### EXERCISE
Pictures aside, quote the whole listing exactly.
· · ·
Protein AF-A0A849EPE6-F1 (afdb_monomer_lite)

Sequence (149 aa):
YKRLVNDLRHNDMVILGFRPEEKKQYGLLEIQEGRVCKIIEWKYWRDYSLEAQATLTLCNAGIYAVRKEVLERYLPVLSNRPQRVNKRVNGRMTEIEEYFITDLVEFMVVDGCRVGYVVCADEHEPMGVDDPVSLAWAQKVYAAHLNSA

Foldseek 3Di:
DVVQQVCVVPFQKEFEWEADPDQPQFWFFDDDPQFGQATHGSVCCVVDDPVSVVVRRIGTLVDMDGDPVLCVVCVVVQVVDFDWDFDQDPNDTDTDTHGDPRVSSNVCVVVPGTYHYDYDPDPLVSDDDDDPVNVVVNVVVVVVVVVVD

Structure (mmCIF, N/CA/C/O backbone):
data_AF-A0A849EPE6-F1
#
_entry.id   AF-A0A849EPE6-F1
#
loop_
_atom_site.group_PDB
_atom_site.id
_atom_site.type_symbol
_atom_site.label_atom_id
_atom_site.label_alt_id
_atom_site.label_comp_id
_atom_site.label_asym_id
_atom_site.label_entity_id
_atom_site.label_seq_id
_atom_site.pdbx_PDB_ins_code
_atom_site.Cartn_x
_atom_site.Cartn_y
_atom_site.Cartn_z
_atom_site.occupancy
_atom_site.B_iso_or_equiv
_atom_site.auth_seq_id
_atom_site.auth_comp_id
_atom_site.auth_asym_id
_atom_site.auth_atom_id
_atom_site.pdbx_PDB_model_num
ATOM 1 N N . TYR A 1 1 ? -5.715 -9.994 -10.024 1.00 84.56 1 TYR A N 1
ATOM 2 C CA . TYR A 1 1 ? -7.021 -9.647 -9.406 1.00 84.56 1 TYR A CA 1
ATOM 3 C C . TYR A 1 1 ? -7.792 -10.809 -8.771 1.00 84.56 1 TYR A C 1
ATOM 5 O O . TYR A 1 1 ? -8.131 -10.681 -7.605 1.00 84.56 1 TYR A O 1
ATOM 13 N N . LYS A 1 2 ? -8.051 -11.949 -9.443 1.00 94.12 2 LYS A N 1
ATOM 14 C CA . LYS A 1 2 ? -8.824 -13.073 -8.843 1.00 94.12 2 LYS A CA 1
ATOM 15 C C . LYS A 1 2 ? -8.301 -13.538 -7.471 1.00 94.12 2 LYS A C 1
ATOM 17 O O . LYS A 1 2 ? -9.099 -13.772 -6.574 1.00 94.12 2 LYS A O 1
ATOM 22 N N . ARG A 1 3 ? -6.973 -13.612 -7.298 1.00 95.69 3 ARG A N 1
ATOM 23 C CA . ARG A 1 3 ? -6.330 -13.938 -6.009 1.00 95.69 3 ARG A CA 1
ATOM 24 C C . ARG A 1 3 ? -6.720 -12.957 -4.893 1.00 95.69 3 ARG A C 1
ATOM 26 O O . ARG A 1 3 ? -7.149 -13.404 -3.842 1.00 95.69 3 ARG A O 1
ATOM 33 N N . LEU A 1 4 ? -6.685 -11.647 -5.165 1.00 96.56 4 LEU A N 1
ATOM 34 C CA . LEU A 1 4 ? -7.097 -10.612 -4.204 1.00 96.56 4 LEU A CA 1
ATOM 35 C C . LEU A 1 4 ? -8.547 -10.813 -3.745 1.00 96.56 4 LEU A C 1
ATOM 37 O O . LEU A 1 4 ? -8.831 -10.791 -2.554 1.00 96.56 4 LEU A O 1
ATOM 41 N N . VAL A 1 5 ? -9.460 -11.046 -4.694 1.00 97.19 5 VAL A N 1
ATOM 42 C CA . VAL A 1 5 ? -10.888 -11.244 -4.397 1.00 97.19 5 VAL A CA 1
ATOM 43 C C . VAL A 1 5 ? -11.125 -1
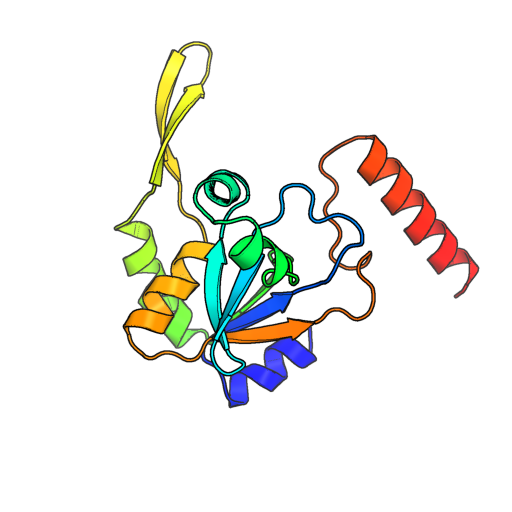2.548 -3.632 1.00 97.19 5 VAL A C 1
ATOM 45 O O . VAL A 1 5 ? -11.924 -12.573 -2.702 1.00 97.19 5 VAL A O 1
ATOM 48 N N . ASN A 1 6 ? -10.428 -13.631 -3.984 1.00 97.69 6 ASN A N 1
ATOM 49 C CA . ASN A 1 6 ? -10.544 -14.905 -3.271 1.00 97.69 6 ASN A CA 1
ATOM 50 C C . ASN A 1 6 ? -10.096 -14.787 -1.807 1.00 97.69 6 ASN A C 1
ATOM 52 O O . ASN A 1 6 ? -10.750 -15.342 -0.924 1.00 97.69 6 ASN A O 1
ATOM 56 N N . ASP A 1 7 ? -9.035 -14.028 -1.543 1.00 97.69 7 ASP A N 1
ATOM 57 C CA . ASP A 1 7 ? -8.491 -13.851 -0.196 1.00 97.69 7 ASP A CA 1
ATOM 58 C C . ASP A 1 7 ? -9.382 -12.984 0.710 1.00 97.69 7 ASP A C 1
ATOM 60 O O . ASP A 1 7 ? -9.251 -13.049 1.938 1.00 97.69 7 ASP A O 1
ATOM 64 N N . LEU A 1 8 ? -10.367 -12.262 0.150 1.00 97.88 8 LEU A N 1
ATOM 65 C CA . LEU A 1 8 ? -11.422 -11.605 0.935 1.00 97.88 8 LEU A CA 1
ATOM 66 C C . LEU A 1 8 ? -12.309 -12.594 1.701 1.00 97.88 8 LEU A C 1
ATOM 68 O O . LEU A 1 8 ? -13.051 -12.183 2.587 1.00 97.88 8 LEU A O 1
ATOM 72 N N . ARG A 1 9 ? -12.228 -13.904 1.433 1.00 96.81 9 ARG A N 1
ATOM 73 C CA . ARG A 1 9 ? -12.876 -14.924 2.279 1.00 96.81 9 ARG A CA 1
ATOM 74 C C . ARG A 1 9 ? -12.314 -14.953 3.701 1.00 96.81 9 ARG A C 1
ATOM 76 O O . ARG A 1 9 ? -13.009 -15.376 4.617 1.00 96.81 9 ARG A O 1
ATOM 83 N N . HIS A 1 10 ? -11.070 -14.510 3.887 1.00 96.44 10 HIS A N 1
ATOM 84 C CA . HIS A 1 10 ? -10.370 -14.561 5.173 1.00 96.44 10 HIS A CA 1
ATOM 85 C C . HIS A 1 10 ? -9.935 -13.184 5.688 1.00 96.44 10 HIS A C 1
ATOM 87 O O . HIS A 1 10 ? -9.476 -13.093 6.826 1.00 96.44 10 HIS A O 1
ATOM 93 N N . ASN A 1 11 ? -10.063 -12.131 4.874 1.00 98.19 11 ASN A N 1
ATOM 94 C CA . ASN A 1 11 ? -9.580 -10.783 5.176 1.00 98.19 11 ASN A CA 1
ATOM 95 C C . ASN A 1 11 ? -10.622 -9.723 4.801 1.00 98.19 11 ASN A C 1
ATOM 97 O O . ASN A 1 11 ? -11.344 -9.890 3.824 1.00 98.19 11 ASN A O 1
ATOM 101 N N . ASP A 1 12 ? -10.694 -8.639 5.566 1.00 98.31 12 ASP A N 1
ATOM 102 C CA . ASP A 1 12 ? -11.539 -7.466 5.306 1.00 98.31 12 ASP A CA 1
ATOM 103 C C . ASP A 1 12 ? -11.042 -6.644 4.112 1.00 98.31 12 ASP A C 1
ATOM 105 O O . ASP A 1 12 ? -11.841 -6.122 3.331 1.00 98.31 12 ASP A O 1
· · ·
### TASK RESULT
Protein AF-A0A849EPE6-F1 (afdb_monomer_lite)

Sequence (149 aa):
YKRLVNDLRHNDMVILGFRPEEKKQYGLLEIQEGRVCKIIEWKYWRDYSLEAQATLTLCNAGIYAVRKEVLERYLPVLSNRPQRVNKRVNGRMTEIEEYFITDLVEFMVVDGCRVGYVVCADEHEPMGVDDPVSLAWAQKVYAAHLNSA

Foldseek 3Di:
DVVQQVCVVPFQKEFEWEADPDQPQFWFFDDDPQFGQATHGSVCCVVDDPVSVVVRRIGTLVDMDGDPVLCVVCVVVQVVDFDWDFDQDPNDTDTDTHGDPRVSSNVCVVVPGTYHYDYDPDPLVSDDDDDPVNVVVNVVVVVVVVVVD

Structure (mmCIF, N/CA/C/O backbone):
data_AF-A0A849EPE6-F1
#
_entry.id   AF-A0A849EPE6-F1
#
loop_
_atom_site.group_PDB
_atom_site.id
_atom_site.type_symbol
_atom_site.label_atom_id
_atom_site.label_alt_id
_atom_site.label_comp_id
_atom_site.label_asym_id
_atom_site.label_entity_id
_atom_site.label_seq_id
_atom_site.pdbx_PDB_ins_code
_atom_site.Cartn_x
_atom_site.Cartn_y
_atom_site.Cartn_z
_atom_site.occupancy
_atom_site.B_iso_or_equiv
_atom_site.auth_seq_id
_atom_site.auth_comp_id
_atom_site.auth_asym_id
_atom_site.auth_atom_id
_atom_site.pdbx_PDB_model_num
ATOM 1 N N . TYR A 1 1 ? -5.715 -9.994 -10.024 1.00 84.56 1 TYR A N 1
ATOM 2 C CA . TYR A 1 1 ? -7.021 -9.647 -9.406 1.00 84.56 1 TYR A CA 1
ATOM 3 C C . TYR A 1 1 ? -7.792 -10.809 -8.771 1.00 84.56 1 TYR A C 1
ATOM 5 O O . TYR A 1 1 ? -8.131 -10.681 -7.605 1.00 84.56 1 TYR A O 1
ATOM 13 N N . LYS A 1 2 ? -8.051 -11.949 -9.443 1.00 94.12 2 LYS A N 1
ATOM 14 C CA . LYS A 1 2 ? -8.824 -13.073 -8.843 1.00 94.12 2 LYS A CA 1
ATOM 15 C C . LYS A 1 2 ? -8.301 -13.538 -7.471 1.00 94.12 2 LYS A C 1
ATOM 17 O O . LYS A 1 2 ? -9.099 -13.772 -6.574 1.00 94.12 2 LYS A O 1
ATOM 22 N N . ARG A 1 3 ? -6.973 -13.612 -7.298 1.00 95.69 3 ARG A N 1
ATOM 23 C CA . ARG A 1 3 ? -6.330 -13.938 -6.009 1.00 95.69 3 ARG A CA 1
ATOM 24 C C . ARG A 1 3 ? -6.720 -12.957 -4.893 1.00 95.69 3 ARG A C 1
ATOM 26 O O . ARG A 1 3 ? -7.149 -13.404 -3.842 1.00 95.69 3 ARG A O 1
ATOM 33 N N . LEU A 1 4 ? -6.685 -11.647 -5.165 1.00 96.56 4 LEU A N 1
ATOM 34 C CA . LEU A 1 4 ? -7.097 -10.612 -4.204 1.00 96.56 4 LEU A CA 1
ATOM 35 C C . LEU A 1 4 ? -8.547 -10.813 -3.745 1.00 96.56 4 LEU A C 1
ATOM 37 O O . LEU A 1 4 ? -8.831 -10.791 -2.554 1.00 96.56 4 LEU A O 1
ATOM 41 N N . VAL A 1 5 ? -9.460 -11.046 -4.694 1.00 97.19 5 VAL A N 1
ATOM 42 C CA . VAL A 1 5 ? -10.888 -11.244 -4.397 1.00 97.19 5 VAL A CA 1
ATOM 43 C C . VAL A 1 5 ? -11.125 -1
2.548 -3.632 1.00 97.19 5 VAL A C 1
ATOM 45 O O . VAL A 1 5 ? -11.924 -12.573 -2.702 1.00 97.19 5 VAL A O 1
ATOM 48 N N . ASN A 1 6 ? -10.428 -13.631 -3.984 1.00 97.69 6 ASN A N 1
ATOM 49 C CA . ASN A 1 6 ? -10.544 -14.905 -3.271 1.00 97.69 6 ASN A CA 1
ATOM 50 C C . ASN A 1 6 ? -10.096 -14.787 -1.807 1.00 97.69 6 ASN A C 1
ATOM 52 O O . ASN A 1 6 ? -10.750 -15.342 -0.924 1.00 97.69 6 ASN A O 1
ATOM 56 N N . ASP A 1 7 ? -9.035 -14.028 -1.543 1.00 97.69 7 ASP A N 1
ATOM 57 C CA . ASP A 1 7 ? -8.491 -13.851 -0.196 1.00 97.69 7 ASP A CA 1
ATOM 58 C C . ASP A 1 7 ? -9.382 -12.984 0.710 1.00 97.69 7 ASP A C 1
ATOM 60 O O . ASP A 1 7 ? -9.251 -13.049 1.938 1.00 97.69 7 ASP A O 1
ATOM 64 N N . LEU A 1 8 ? -10.367 -12.262 0.150 1.00 97.88 8 LEU A N 1
ATOM 65 C CA . LEU A 1 8 ? -11.422 -11.605 0.935 1.00 97.88 8 LEU A CA 1
ATOM 66 C C . LEU A 1 8 ? -12.309 -12.594 1.701 1.00 97.88 8 LEU A C 1
ATOM 68 O O . LEU A 1 8 ? -13.051 -12.183 2.587 1.00 97.88 8 LEU A O 1
ATOM 72 N N . ARG A 1 9 ? -12.228 -13.904 1.433 1.00 96.81 9 ARG A N 1
ATOM 73 C CA . ARG A 1 9 ? -12.876 -14.924 2.279 1.00 96.81 9 ARG A CA 1
ATOM 74 C C . ARG A 1 9 ? -12.314 -14.953 3.701 1.00 96.81 9 ARG A C 1
ATOM 76 O O . ARG A 1 9 ? -13.009 -15.376 4.617 1.00 96.81 9 ARG A O 1
ATOM 83 N N . HIS A 1 10 ? -11.070 -14.510 3.887 1.00 96.44 10 HIS A N 1
ATOM 84 C CA . HIS A 1 10 ? -10.370 -14.561 5.173 1.00 96.44 10 HIS A CA 1
ATOM 85 C C . HIS A 1 10 ? -9.935 -13.184 5.688 1.00 96.44 10 HIS A C 1
ATOM 87 O O . HIS A 1 10 ? -9.476 -13.093 6.826 1.00 96.44 10 HIS A O 1
ATOM 93 N N . ASN A 1 11 ? -10.063 -12.131 4.874 1.00 98.19 11 ASN A N 1
ATOM 94 C CA . ASN A 1 11 ? -9.580 -10.783 5.176 1.00 98.19 11 ASN A CA 1
ATOM 95 C C . ASN A 1 11 ? -10.622 -9.723 4.801 1.00 98.19 11 ASN A C 1
ATOM 97 O O . ASN A 1 11 ? -11.344 -9.890 3.824 1.00 98.19 11 ASN A O 1
ATOM 101 N N . ASP A 1 12 ? -10.694 -8.639 5.566 1.00 98.31 12 ASP A N 1
ATOM 102 C CA . ASP A 1 12 ? -11.539 -7.466 5.306 1.00 98.31 12 ASP A CA 1
ATOM 103 C C . ASP A 1 12 ? -11.042 -6.644 4.112 1.00 98.31 12 ASP A C 1
ATOM 105 O O . ASP A 1 12 ? -11.841 -6.122 3.331 1.00 98.31 12 ASP A O 1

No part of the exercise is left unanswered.